If the countries could sustain themselves without credit from them then they
have no need to be involved. The worst is essentially snarky comments pointing
out that the current management goes against orthodoxy/still hasn't paid them
back from 1977. If the country succeeds despite going against their judgement
then they just look silly until either the world bank revises their
conventional wisdom or they get to say "told ya so!" when the shoe drops.

Austerity may do worse than an open credit pipeline in terms of growth and
human impact but there are no guarantees that the creditor wouldn't mess that
up as well and solvency is required to function in their role. While nice they
literally can't be an infinite credit that never needs paid back fountain.

------
Merrill
How do they handle corporate intranets?

Normally I'd expect Globocorp to configure its intranet with, for example, a
separate AS each for Germany and Russia.

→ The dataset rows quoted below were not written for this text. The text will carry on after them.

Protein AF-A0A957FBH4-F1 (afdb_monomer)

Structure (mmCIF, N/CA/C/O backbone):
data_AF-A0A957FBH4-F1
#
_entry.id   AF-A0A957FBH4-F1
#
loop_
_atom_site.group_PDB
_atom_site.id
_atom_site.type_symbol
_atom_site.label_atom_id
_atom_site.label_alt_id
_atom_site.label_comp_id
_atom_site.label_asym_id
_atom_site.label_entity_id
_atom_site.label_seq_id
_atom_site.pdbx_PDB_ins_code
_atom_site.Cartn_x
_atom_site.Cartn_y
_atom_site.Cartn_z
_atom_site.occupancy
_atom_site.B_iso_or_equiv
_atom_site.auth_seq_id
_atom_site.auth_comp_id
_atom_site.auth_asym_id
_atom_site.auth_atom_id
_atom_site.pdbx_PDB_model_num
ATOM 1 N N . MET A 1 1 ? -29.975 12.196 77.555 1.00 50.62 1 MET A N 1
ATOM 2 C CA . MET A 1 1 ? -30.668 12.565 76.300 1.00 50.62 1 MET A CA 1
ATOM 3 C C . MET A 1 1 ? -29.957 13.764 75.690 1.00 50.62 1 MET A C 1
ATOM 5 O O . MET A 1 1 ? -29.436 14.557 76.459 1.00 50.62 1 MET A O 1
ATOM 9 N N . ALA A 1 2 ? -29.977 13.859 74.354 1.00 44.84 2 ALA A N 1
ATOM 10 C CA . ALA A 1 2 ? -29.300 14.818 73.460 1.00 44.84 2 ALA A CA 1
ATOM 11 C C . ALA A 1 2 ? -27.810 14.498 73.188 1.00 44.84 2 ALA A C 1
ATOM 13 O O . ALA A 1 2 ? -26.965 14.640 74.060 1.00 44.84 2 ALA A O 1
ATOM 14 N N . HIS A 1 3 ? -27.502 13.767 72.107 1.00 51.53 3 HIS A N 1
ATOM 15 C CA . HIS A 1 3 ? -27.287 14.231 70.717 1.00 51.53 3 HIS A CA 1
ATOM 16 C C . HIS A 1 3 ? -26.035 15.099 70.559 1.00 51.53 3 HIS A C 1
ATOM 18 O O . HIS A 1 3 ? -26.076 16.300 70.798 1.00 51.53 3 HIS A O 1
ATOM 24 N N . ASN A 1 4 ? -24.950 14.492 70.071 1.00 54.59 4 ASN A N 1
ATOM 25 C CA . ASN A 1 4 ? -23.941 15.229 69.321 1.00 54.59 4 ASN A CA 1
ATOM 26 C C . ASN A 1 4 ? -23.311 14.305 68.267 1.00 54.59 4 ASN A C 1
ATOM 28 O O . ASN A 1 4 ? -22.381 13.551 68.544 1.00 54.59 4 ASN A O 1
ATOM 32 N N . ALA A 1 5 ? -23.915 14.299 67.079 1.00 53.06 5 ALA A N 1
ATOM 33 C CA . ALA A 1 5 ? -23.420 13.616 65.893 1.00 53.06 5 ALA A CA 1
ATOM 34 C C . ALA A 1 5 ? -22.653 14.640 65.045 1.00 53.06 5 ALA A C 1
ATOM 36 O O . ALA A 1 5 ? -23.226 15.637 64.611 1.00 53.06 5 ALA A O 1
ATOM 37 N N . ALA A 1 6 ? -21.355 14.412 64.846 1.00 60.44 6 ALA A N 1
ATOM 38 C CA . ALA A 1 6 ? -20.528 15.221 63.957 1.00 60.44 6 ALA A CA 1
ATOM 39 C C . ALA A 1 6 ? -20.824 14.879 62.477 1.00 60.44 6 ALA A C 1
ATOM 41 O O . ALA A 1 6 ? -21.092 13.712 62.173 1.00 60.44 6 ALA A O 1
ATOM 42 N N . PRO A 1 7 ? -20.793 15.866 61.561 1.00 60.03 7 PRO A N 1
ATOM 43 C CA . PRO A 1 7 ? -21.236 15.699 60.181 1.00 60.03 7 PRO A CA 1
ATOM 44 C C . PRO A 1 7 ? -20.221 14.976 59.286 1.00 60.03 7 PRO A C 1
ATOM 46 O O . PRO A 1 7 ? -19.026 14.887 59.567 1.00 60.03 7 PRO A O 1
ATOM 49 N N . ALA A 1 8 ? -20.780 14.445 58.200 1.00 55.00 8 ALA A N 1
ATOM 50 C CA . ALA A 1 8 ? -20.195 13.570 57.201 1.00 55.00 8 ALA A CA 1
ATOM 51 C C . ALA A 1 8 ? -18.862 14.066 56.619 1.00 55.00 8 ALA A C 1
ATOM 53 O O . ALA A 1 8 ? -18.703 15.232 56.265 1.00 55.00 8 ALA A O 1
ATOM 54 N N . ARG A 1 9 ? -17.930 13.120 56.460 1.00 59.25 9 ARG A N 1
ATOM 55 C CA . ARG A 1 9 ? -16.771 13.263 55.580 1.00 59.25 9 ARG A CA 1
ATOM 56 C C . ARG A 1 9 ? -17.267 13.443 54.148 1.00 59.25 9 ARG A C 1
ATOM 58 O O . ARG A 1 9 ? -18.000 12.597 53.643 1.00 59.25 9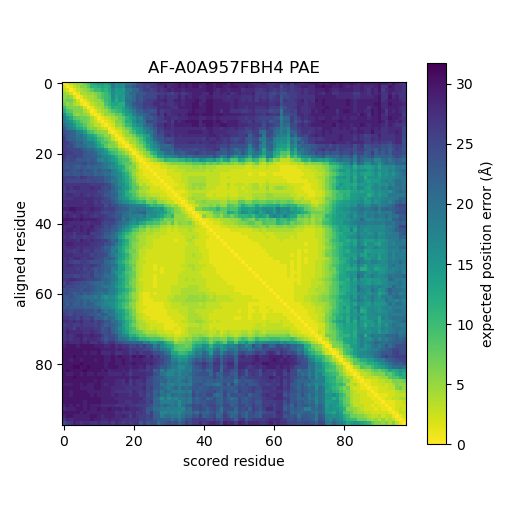 ARG A O 1
ATOM 65 N N . ASP A 1 10 ? -16.827 14.535 53.547 1.00 58.88 10 ASP A N 1
ATOM 66 C CA . ASP A 1 10 ? -16.907 14.846 52.126 1.00 58.88 10 ASP A CA 1
ATOM 67 C C . ASP A 1 10 ? -16.385 13.642 51.323 1.00 58.88 10 ASP A C 1
ATOM 69 O O . ASP A 1 10 ? -15.204 13.287 51.393 1.00 58.88 10 ASP A O 1
ATOM 73 N N . ALA A 1 11 ? -17.289 12.929 50.654 1.00 60.50 11 ALA A N 1
ATOM 74 C CA . ALA A 1 11 ? -16.916 11.859 49.744 1.00 60.50 11 ALA A CA 1
ATOM 75 C C . ALA A 1 11 ? -16.433 12.510 48.438 1.00 60.50 11 ALA A C 1
ATOM 77 O O . ALA A 1 11 ? -17.121 13.394 47.924 1.00 60.50 11 ALA A O 1
ATOM 78 N N . PRO A 1 12 ? -15.278 12.104 47.880 1.00 65.81 12 PRO A N 1
ATOM 79 C CA . PRO A 1 12 ? -14.854 12.607 46.580 1.00 65.81 12 PRO A CA 1
ATOM 80 C C . PRO A 1 12 ? -15.924 12.260 45.533 1.00 65.81 12 PRO A C 1
ATOM 82 O O . PRO A 1 12 ? -16.507 11.173 4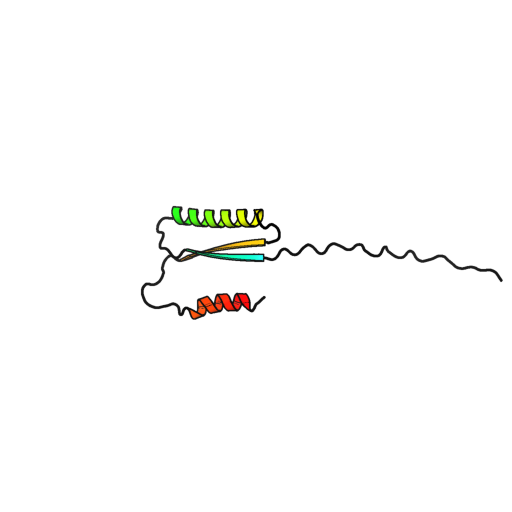5.616 1.00 65.81 12 PRO A O 1
ATOM 85 N N . PRO A 1 13 ? -16.200 13.144 44.555 1.00 64.94 13 PRO A N 1
ATOM 86 C CA . PRO A 1 13 ? -17.148 12.838 43.499 1.00 64.94 13 PRO A CA 1
ATOM 87 C C . PRO A 1 13 ? -16.680 11.581 42.766 1.00 64.94 13 PRO A C 1
ATOM 89 O O . PRO A 1 13 ? -15.610 11.549 42.154 1.00 64.94 13 PRO A O 1
ATOM 92 N N . ALA A 1 14 ? -17.494 10.533 42.881 1.00 57.81 14 ALA A N 1
ATOM 93 C CA . ALA A 1 14 ? -17.446 9.396 41.990 1.00 57.81 14 ALA A CA 1
ATOM 94 C C . ALA A 1 14 ? -17.597 9.914 40.552 1.00 57.81 14 ALA A C 1
ATOM 96 O O . ALA A 1 14 ? -18.382 10.824 40.292 1.00 57.81 14 ALA A O 1
ATOM 97 N N . ASP A 1 15 ? -16.842 9.316 39.638 1.00 56.12 15 ASP A N 1
ATOM 98 C CA . ASP A 1 15 ? -17.090 9.388 38.198 1.00 56.12 15 ASP A CA 1
ATOM 99 C C . ASP A 1 15 ? -16.546 10.607 37.442 1.00 56.12 15 ASP A C 1
ATOM 101 O O . ASP A 1 15 ? -17.146 11.090 36.482 1.00 56.12 15 ASP A O 1
ATOM 105 N N . ALA A 1 16 ? -15.294 10.985 37.714 1.00 55.91 16 ALA A N 1
ATOM 106 C CA . ALA A 1 16 ? -14.429 11.418 36.613 1.00 55.91 16 ALA A CA 1
ATOM 107 C C . ALA A 1 16 ? -14.078 10.190 35.750 1.00 55.91 16 ALA A C 1
ATOM 109 O O . ALA A 1 16 ? -12.958 9.677 35.781 1.00 55.91 16 ALA A O 1
ATOM 110 N N . VAL A 1 17 ? -15.066 9.675 35.011 1.00 60.62 17 VAL A N 1
ATOM 111 C CA . VAL A 1 17 ? -14.853 8.674 33.965 1.00 60.62 17 VAL A CA 1
ATOM 112 C C . VAL A 1 17 ? -14.043 9.366 32.880 1.00 60.62 17 VAL A C 1
ATOM 114 O O . VAL A 1 17 ? -14.584 10.055 32.019 1.00 60.62 17 VAL A O 1
ATOM 117 N N . ILE A 1 18 ? -12.721 9.232 32.953 1.00 60.00 18 ILE A N 1
ATOM 118 C CA . ILE A 1 18 ? -11.831 9.582 31.853 1.00 60.00 18 ILE A CA 1
ATOM 119 C C . ILE A 1 18 ? -12.286 8.700 30.683 1.00 60.00 18 ILE A C 1
ATOM 121 O O . ILE A 1 18 ? -12.193 7.474 30.804 1.00 60.00 18 ILE A O 1
ATOM 125 N N . PRO A 1 19 ? -12.830 9.255 29.583 1.00 57.34 19 PRO A N 1
ATOM 126 C CA . PRO A 1 19 ? -13.235 8.433 28.457 1.00 57.34 19 PRO A CA 1
ATOM 127 C C . PRO A 1 19 ? -11.986 7.717 27.953 1.00 57.34 19 PRO A C 1
ATOM 129 O O . PRO A 1 19 ? -11.019 8.357 27.535 1.00 57.34 19 PRO A O 1
ATOM 132 N N . ALA A 1 20 ? -11.990 6.386 28.045 1.00 61.00 20 ALA A N 1
ATOM 133 C CA . ALA A 1 20 ? -10.951 5.559 27.460 1.00 61.00 20 ALA A CA 1
ATOM 134 C C . ALA A 1 20 ? -10.813 5.985 25.995 1.00 61.00 20 ALA A C 1
ATOM 136 O O . ALA A 1 20 ? -11.786 5.927 25.241 1.00 61.00 20 ALA A O 1
ATOM 137 N N . ALA A 1 21 ? -9.640 6.506 25.623 1.00 63.41 21 ALA A N 1
ATOM 138 C CA . ALA A 1 21 ? -9.388 6.997 24.278 1.00 63.41 21 ALA A CA 1
ATOM 139 C C . ALA A 1 21 ? -9.831 5.924 23.277 1.00 63.41 21 ALA A C 1
ATOM 141 O O . ALA A 1 21 ? -9.365 4.787 23.351 1.00 63.41 21 ALA A O 1
ATOM 142 N N . ALA A 1 22 ? -10.774 6.269 22.395 1.00 71.69 22 ALA A N 1
ATOM 143 C CA . ALA A 1 22 ? -11.349 5.332 21.440 1.00 71.69 22 ALA A CA 1
ATOM 144 C C . ALA A 1 22 ? -10.218 4.715 20.605 1.00 71.69 22 ALA A C 1
ATOM 146 O O . ALA A 1 22 ? -9.608 5.385 19.768 1.00 71.69 22 ALA A O 1
ATOM 147 N N . HIS A 1 23 ? -9.895 3.453 20.886 1.00 85.81 23 HIS A N 1
ATOM 148 C CA . HIS A 1 23 ? -8.803 2.753 20.233 1.00 85.81 23 HIS A CA 1
ATOM 149 C C . HIS A 1 23 ? -9.168 2.556 18.760 1.00 85.81 23 HIS A C 1
ATOM 151 O O . HIS A 1 23 ? -10.078 1.794 18.442 1.00 85.81 23 HIS A O 1
ATOM 157 N N . ARG A 1 24 ? -8.490 3.275 17.860 1.00 91.44 24 ARG A N 1
ATOM 158 C CA . ARG A 1 24 ? -8.685 3.133 16.412 1.00 91.44 24 ARG A CA 1
ATOM 159 C C . ARG A 1 24 ? -7.872 1.937 15.918 1.00 91.44 24 ARG A C 1
ATOM 161 O O . ARG A 1 24 ? -6.643 2.018 15.985 1.00 91.44 24 ARG A O 1
ATOM 168 N N . PRO A 1 25 ? -8.497 0.848 15.441 1.00 92.69 25 PRO A N 1
ATOM 169 C CA . PRO A 1 25 ? -7.755 -0.322 14.990 1.00 92.69 25 PRO A CA 1
ATOM 170 C C . PRO A 1 25 ? -6.867 0.004 13.782 1.00 92.69 25 PRO A C 1
ATOM 172 O O . PRO A 1 25 ? -7.263 0.748 12.884 1.00 92.69 25 PRO A O 1
ATOM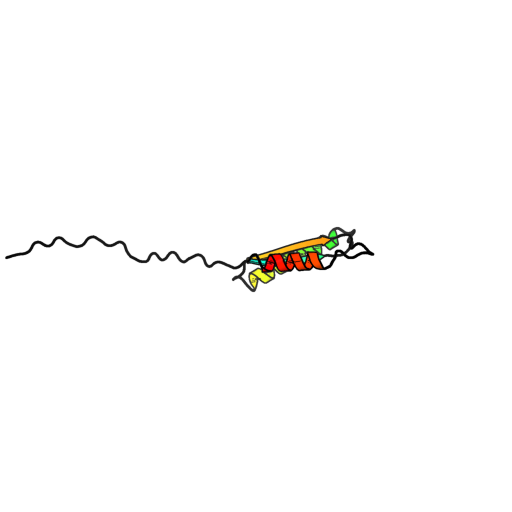 175 N N . LEU A 1 26 ? -5.660 -0.567 13.770 1.00 94.88 26 LEU A N 1
ATOM 176 C CA . LEU A 1 26 ? -4.691 -0.417 12.683 1.00 94.88 26 LEU A CA 1
ATOM 177 C C . LEU A 1 26 ? -4.958 -1.427 11.561 1.00 94.88 26 LEU A C 1
ATOM 179 O O . LEU A 1 26 ? -4.996 -2.639 11.811 1.00 94.88 26 LEU A O 1
ATOM 183 N N . VAL A 1 27 ? -5.090 -0.913 10.338 1.00 93.81 27 VAL A N 1
ATOM 184 C CA . VAL A 1 27 ? -5.257 -1.660 9.088 1.00 93.81 27 VAL A CA 1
ATOM 185 C C . VAL A 1 27 ? -3.988 -1.523 8.252 1.00 93.81 27 VAL A C 1
ATOM 187 O O . VAL A 1 27 ? -3.553 -0.413 7.937 1.00 93.81 27 VAL A O 1
ATOM 190 N N . HIS A 1 28 ? -3.408 -2.667 7.893 1.00 93.94 28 HIS A N 1
ATOM 191 C CA . HIS A 1 28 ? -2.245 -2.755 7.019 1.00 93.94 28 HIS A CA 1
ATOM 192 C C . HIS A 1 28 ? -2.680 -3.135 5.608 1.00 93.94 28 HIS A C 1
ATOM 194 O O . HIS A 1 28 ? -3.448 -4.080 5.426 1.00 93.94 28 HIS A O 1
ATOM 200 N N . VAL A 1 29 ? -2.159 -2.420 4.614 1.00 92.25 29 VAL A N 1
ATOM 201 C CA . VAL A 1 29 ? -2.337 -2.739 3.197 1.00 92.25 29 VAL A CA 1
ATOM 202 C C . VAL A 1 29 ? -0.959 -2.895 2.570 1.00 92.25 29 VAL A C 1
ATOM 204 O O . VAL A 1 29 ? -0.217 -1.924 2.437 1.00 92.25 29 VAL A O 1
ATOM 207 N N . GLY A 1 30 ? -0.611 -4.123 2.195 1.00 90.12 30 GLY A N 1
ATOM 208 C CA . GLY A 1 30 ? 0.628 -4.415 1.481 1.00 90.12 30 GLY A CA 1
ATOM 209 C C . GLY A 1 30 ? 0.448 -4.254 -0.026 1.00 90.12 30 GLY A C 1
ATOM 210 O O . GLY A 1 30 ? -0.438 -4.877 -0.613 1.00 90.12 30 GLY A O 1
ATOM 211 N N . TRP A 1 31 ? 1.309 -3.461 -0.663 1.00 89.62 31 TRP A N 1
ATOM 212 C CA . TRP A 1 31 ? 1.352 -3.303 -2.115 1.00 89.62 31 TRP A CA 1
ATOM 213 C C . TRP A 1 31 ? 2.699 -3.780 -2.660 1.00 89.62 31 TRP A C 1
ATOM 215 O O . TRP A 1 31 ? 3.742 -3.190 -2.384 1.00 89.62 31 TRP A O 1
ATOM 225 N N . LEU A 1 32 ? 2.680 -4.839 -3.475 1.00 87.19 32 LEU A N 1
ATOM 226 C CA . LEU A 1 32 ? 3.867 -5.379 -4.138 1.00 87.19 32 LEU A CA 1
ATOM 227 C C . LEU A 1 32 ? 3.899 -4.984 -5.616 1.00 87.19 32 LEU A C 1
ATOM 229 O O . LEU A 1 32 ? 3.019 -5.357 -6.390 1.00 87.19 32 LEU A O 1
ATOM 233 N N . LEU A 1 33 ? 4.963 -4.298 -6.022 1.00 86.44 33 LEU A N 1
ATOM 234 C CA . LEU A 1 33 ? 5.283 -4.039 -7.418 1.00 86.44 33 LEU A CA 1
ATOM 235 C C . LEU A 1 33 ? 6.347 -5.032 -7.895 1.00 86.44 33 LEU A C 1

But the AS in Germany may be
connected to the Russia AS via a 155 Mb/s leased line from Berlin to St
Petersburg with BGP routers. The German AS may also connect via a corporate
firewall to a public ISP in Germany, and the Russian AS to a public ISP in
Russia.

It is theoretically possible, therefore for a user on a public ISP to connect
via Globocorp's intranet to a public ISP web site in Germany.

Is there some technical or administrative requirement to prevent transit via
corporate intranets?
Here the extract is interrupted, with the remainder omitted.